A nurse or social worker employed by the hospital whose job is to coordinate care across the system — most importantly, discharge planning. The case manager is the person you want to talk to about home health, rehab placement, equipment delivery, and what insurance will cover.

What it means in practice

The case manager is the single most-important non-physician role in a hospital stay. They sit between the clinical team (who decides what care the patient needs) and the family (who has to make it happen at home or in a facility). They have direct relationships with home-health agencies, SNFs, hospice teams, DME suppliers, and insurance companies — and they understand the coverage rules well enough to translate "what does the doctor want" into "what will the insurance pay for."
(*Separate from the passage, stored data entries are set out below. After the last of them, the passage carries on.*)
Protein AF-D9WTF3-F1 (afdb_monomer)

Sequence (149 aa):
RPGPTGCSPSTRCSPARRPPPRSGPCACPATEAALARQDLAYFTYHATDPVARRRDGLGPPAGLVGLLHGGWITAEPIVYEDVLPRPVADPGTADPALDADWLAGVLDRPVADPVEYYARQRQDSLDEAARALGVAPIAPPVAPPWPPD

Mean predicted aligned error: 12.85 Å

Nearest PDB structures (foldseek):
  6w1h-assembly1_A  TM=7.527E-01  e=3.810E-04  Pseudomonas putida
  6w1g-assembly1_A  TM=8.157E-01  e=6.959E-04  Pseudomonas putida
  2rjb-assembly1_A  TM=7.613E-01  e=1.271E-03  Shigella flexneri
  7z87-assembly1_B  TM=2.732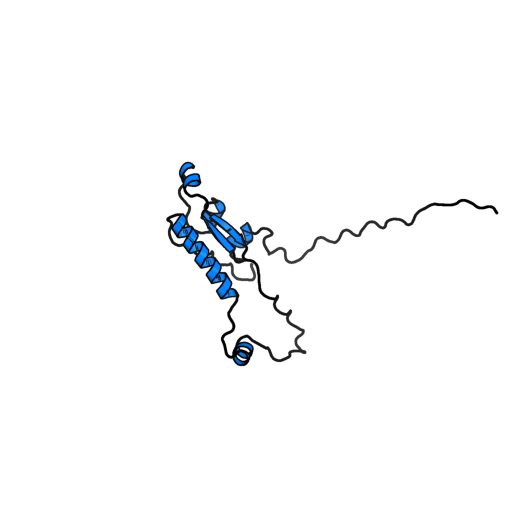E-01  e=2.620E+00  Homo sapiens

Radius of gyration: 26.47 Å; Cα contacts (8 Å, |Δi|>4): 123; chains: 1; bounding box: 66×78×58 Å

pLDDT: mean 77.97, std 19.12, range [31.58, 98.0]

Structure (mmCIF, N/CA/C/O backbone):
data_AF-D9WTF3-F1
#
_entry.id   AF-D9WTF3-F1
#
loop_
_atom_site.group_PDB
_atom_site.id
_atom_site.type_symbol
_atom_site.label_atom_id
_atom_site.label_alt_id
_atom_site.label_comp_id
_atom_site.label_asym_id
_atom_site.label_entity_id
_atom_site.label_seq_id
_atom_site.pdbx_PDB_ins_code
_atom_site.Cartn_x
_atom_site.Cartn_y
_atom_site.Cartn_z
_atom_site.occupancy
_atom_site.B_iso_or_equiv
_atom_site.auth_seq_id
_atom_site.auth_comp_id
_atom_site.auth_asym_id
_atom_site.auth_atom_id
_atom_site.pdbx_PDB_model_num
ATOM 1 N N . ARG A 1 1 ? 50.155 61.643 5.368 1.00 44.66 1 ARG A N 1
ATOM 2 C CA . ARG A 1 1 ? 49.083 61.845 6.383 1.00 44.66 1 ARG A CA 1
ATOM 3 C C . ARG A 1 1 ? 48.370 63.146 6.021 1.00 44.66 1 ARG A C 1
ATOM 5 O O . ARG A 1 1 ? 49.125 64.052 5.691 1.00 44.66 1 ARG A O 1
ATOM 12 N N . PRO A 1 2 ? 47.028 63.281 6.071 1.00 39.81 2 PRO A N 1
ATOM 13 C CA . PRO A 1 2 ? 46.007 62.426 6.705 1.00 39.81 2 PRO A CA 1
ATOM 14 C C . PRO A 1 2 ? 44.875 61.946 5.744 1.00 39.81 2 PRO A C 1
ATOM 16 O O . PRO A 1 2 ? 44.756 62.446 4.633 1.00 39.81 2 PRO A O 1
ATOM 19 N N . GLY A 1 3 ? 44.064 60.962 6.173 1.00 35.59 3 GLY A N 1
ATOM 20 C CA . GLY A 1 3 ? 42.683 60.741 5.671 1.00 35.59 3 GLY A CA 1
ATOM 21 C C . GLY A 1 3 ? 41.695 61.707 6.365 1.00 35.59 3 GLY A C 1
ATOM 22 O O . GLY A 1 3 ? 42.194 62.683 6.930 1.00 35.59 3 GLY A O 1
ATOM 23 N N . PRO A 1 4 ? 40.362 61.464 6.457 1.00 54.62 4 PRO A N 1
ATOM 24 C CA . PRO A 1 4 ? 39.579 60.259 6.132 1.00 54.62 4 PRO A CA 1
ATOM 25 C C . PRO A 1 4 ? 38.205 60.573 5.447 1.00 54.62 4 PRO A C 1
ATOM 27 O O . PRO A 1 4 ? 37.999 61.652 4.903 1.00 54.62 4 PRO A O 1
ATOM 30 N N . THR A 1 5 ? 37.252 59.634 5.567 1.00 38.22 5 THR A N 1
ATOM 31 C CA . THR A 1 5 ? 35.771 59.749 5.486 1.00 38.22 5 THR A CA 1
ATOM 32 C C . THR A 1 5 ? 35.025 59.724 4.144 1.00 38.22 5 THR A C 1
ATOM 34 O O . THR A 1 5 ? 35.095 60.642 3.338 1.00 38.22 5 THR A O 1
ATOM 37 N N . GLY A 1 6 ? 34.154 58.710 4.021 1.00 32.41 6 GLY A N 1
ATOM 38 C CA . GLY A 1 6 ? 32.908 58.784 3.253 1.00 32.41 6 GLY A CA 1
ATOM 39 C C . GLY A 1 6 ? 32.291 57.420 2.934 1.00 32.41 6 GLY 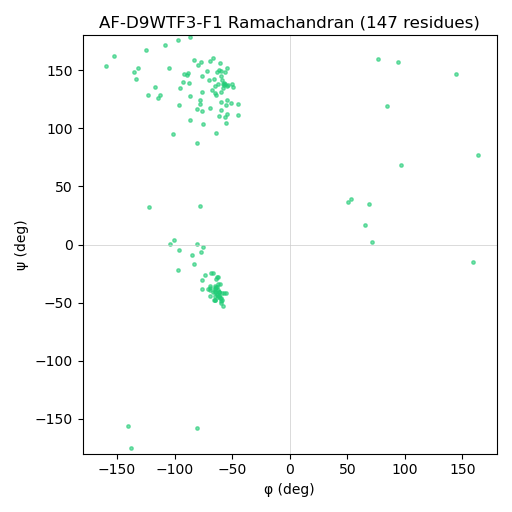A C 1
ATOM 40 O O . GLY A 1 6 ? 32.413 56.937 1.817 1.00 32.41 6 GLY A O 1
ATOM 41 N N . CYS A 1 7 ? 31.632 56.796 3.915 1.00 31.58 7 CYS A N 1
ATOM 42 C CA . CYS A 1 7 ? 30.656 55.726 3.675 1.00 31.58 7 CYS A CA 1
ATOM 43 C C . CYS A 1 7 ? 29.310 56.305 3.191 1.00 31.58 7 CYS A C 1
ATOM 45 O O . CYS A 1 7 ? 28.966 57.420 3.579 1.00 31.58 7 CYS A O 1
ATOM 47 N N . SER A 1 8 ? 28.536 55.444 2.502 1.00 38.44 8 SER A N 1
ATOM 48 C CA . SER A 1 8 ? 27.074 55.454 2.230 1.00 38.44 8 SER A CA 1
ATOM 49 C C . SER A 1 8 ? 26.555 56.084 0.921 1.00 38.44 8 SER A C 1
ATOM 51 O O . SER A 1 8 ? 27.153 57.028 0.418 1.00 38.44 8 SER A O 1
ATOM 53 N N . PRO A 1 9 ? 25.342 55.706 0.440 1.00 47.34 9 PRO A N 1
ATOM 54 C CA . PRO A 1 9 ? 24.687 54.382 0.434 1.00 47.34 9 PRO A CA 1
ATOM 55 C C . PRO A 1 9 ? 23.982 54.075 -0.922 1.00 47.34 9 PRO A C 1
ATOM 57 O O . PRO A 1 9 ? 23.955 54.897 -1.831 1.00 47.34 9 PRO A O 1
ATOM 60 N N . SER A 1 10 ? 23.278 52.936 -0.999 1.00 37.19 10 SER A N 1
ATOM 61 C CA . SER A 1 10 ? 22.157 52.652 -1.931 1.00 37.19 10 SER A CA 1
ATOM 62 C C . SER A 1 10 ? 22.461 51.887 -3.224 1.00 37.19 10 SER A C 1
ATOM 64 O O . SER A 1 10 ? 22.210 52.374 -4.325 1.00 37.19 10 SER A O 1
ATOM 66 N N . THR A 1 11 ? 22.819 50.605 -3.107 1.00 38.91 11 THR A N 1
ATOM 67 C CA . THR A 1 11 ? 22.327 49.640 -4.107 1.00 38.91 11 THR A CA 1
ATOM 68 C C . THR A 1 11 ? 20.961 49.161 -3.635 1.00 38.91 11 THR A C 1
ATOM 70 O O . THR A 1 11 ? 20.842 48.465 -2.629 1.00 38.91 11 THR A O 1
ATOM 73 N N . ARG A 1 12 ? 19.914 49.626 -4.322 1.00 38.94 12 ARG A N 1
ATOM 74 C CA . ARG A 1 12 ? 18.526 49.211 -4.109 1.00 38.94 12 ARG A CA 1
ATOM 75 C C . ARG A 1 12 ? 18.442 47.683 -4.139 1.00 38.94 12 ARG A C 1
ATOM 77 O O . ARG A 1 12 ? 18.777 47.072 -5.151 1.00 38.94 12 ARG A O 1
ATOM 84 N N . CYS A 1 13 ? 17.952 47.089 -3.052 1.00 34.16 13 CYS A N 1
ATOM 85 C CA . CYS A 1 13 ? 17.382 45.748 -3.093 1.00 34.16 13 CYS A CA 1
ATOM 86 C C . CYS A 1 13 ? 16.285 45.747 -4.161 1.00 34.16 13 CYS A C 1
ATOM 88 O O . CYS A 1 13 ? 15.263 46.417 -4.007 1.00 34.16 13 CYS A O 1
ATOM 90 N N . SER A 1 14 ? 16.507 45.019 -5.255 1.00 44.94 14 SER A N 1
ATOM 91 C CA . SER A 1 14 ? 15.401 44.606 -6.114 1.00 44.94 14 SER A CA 1
ATOM 92 C C . SER A 1 14 ? 14.453 43.762 -5.264 1.00 44.94 14 SER A C 1
ATOM 94 O O . SER A 1 14 ? 14.934 42.852 -4.583 1.00 44.94 14 SER A O 1
ATOM 96 N N . PRO A 1 15 ? 13.134 44.016 -5.269 1.00 44.28 15 PRO A N 1
ATOM 97 C CA . PRO A 1 15 ? 12.210 43.077 -4.664 1.00 44.28 15 PRO A CA 1
ATOM 98 C C . PRO A 1 15 ? 12.366 41.748 -5.400 1.00 44.28 15 PRO A C 1
ATOM 100 O O . PRO A 1 15 ? 12.266 41.686 -6.629 1.00 44.28 15 PRO A O 1
ATOM 103 N N . ALA A 1 16 ? 12.681 40.702 -4.635 1.00 52.25 16 ALA A N 1
ATOM 104 C CA . ALA A 1 16 ? 12.716 39.334 -5.112 1.00 52.25 16 ALA A CA 1
ATOM 105 C C . ALA A 1 16 ? 11.457 39.085 -5.948 1.00 52.25 16 ALA A C 1
ATOM 107 O O . ALA A 1 16 ? 10.337 39.265 -5.461 1.00 52.25 16 ALA A O 1
ATOM 108 N N . ARG A 1 17 ? 11.636 38.715 -7.223 1.00 53.31 17 ARG A N 1
ATOM 109 C CA . ARG A 1 17 ? 10.531 38.214 -8.040 1.00 53.31 17 ARG A CA 1
ATOM 110 C C . ARG A 1 17 ? 9.954 37.036 -7.278 1.00 53.31 17 ARG A C 1
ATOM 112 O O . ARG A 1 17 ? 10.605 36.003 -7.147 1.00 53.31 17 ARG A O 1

What case managers do: • Discharge planning starts on day 1-2 of admission (often before the family realizes it) • Coordinate referrals to home health, SNF rehab, hospice, palliative care • Order DME (walker, wheelchair, hospital bed, oxygen) to be delivered before discharge • Verify insurance coverage for proposed post-acute services • Help families navigate Medicare's 100-day SNF benefit, including the 3-day qualifying inpatient stay requirement • Mediate when the family's preference for post-discharge care doesn't match the clinical team's assessment of what's safe • Connect with community resources (Meals on Wheels, Adult Protective Services, faith-community support, Area Agency on Aging)

What case managers don't do (and where families need to step in): • They don't coordinate with the outpatient PCP • They don't manage the patient's home medication reconciliation • They don't follow up after discharge — once the patient leaves the hospital, the case manager's involvement typically ends

How families work effectively with case managers: • Ask the bedside nurse to page the case manager on day 1 — don't wait • Be specific about your post-discharge constraints (who can take time off, what's safe at home, what insurance the patient has) • Ask: "What's the safest discharge plan?" + "What's the most-feasible discharge plan?" + "What's the gap between them?" • Get the SNF or home-health agency contact information BEFORE discharge • Confirm the medication list and follow-up appointments are in writing • If the case manager is pushing a discharge plan that doesn't fit, escalate to the attending hospitalist or ask for a second opinion

When you'll hear it

Day 2 or 3 of a hospital admission, when discharge planning starts. Ask for them by name — the bedside nurse can page them.

Is this the same as…?

Terms families frequently confuse with case manager.

Is case manager the same as geriatric care manager?

A hospital case manager is employed by the hospital and works on the patient's case ONLY during that hospitalization. A geriatric care manager is privately hired by the family for ongoing coordination of an older adult's care across the years and across providers — they're a long-term relationship.

Is case manager the same as hospitalist?

The hospitalist is the doctor; the case manager is the nurse or social worker who operationalizes the discharge plan the doctor authorized. They work together; the case manager often has more practical influence over the post-discharge experience than the hospitalist.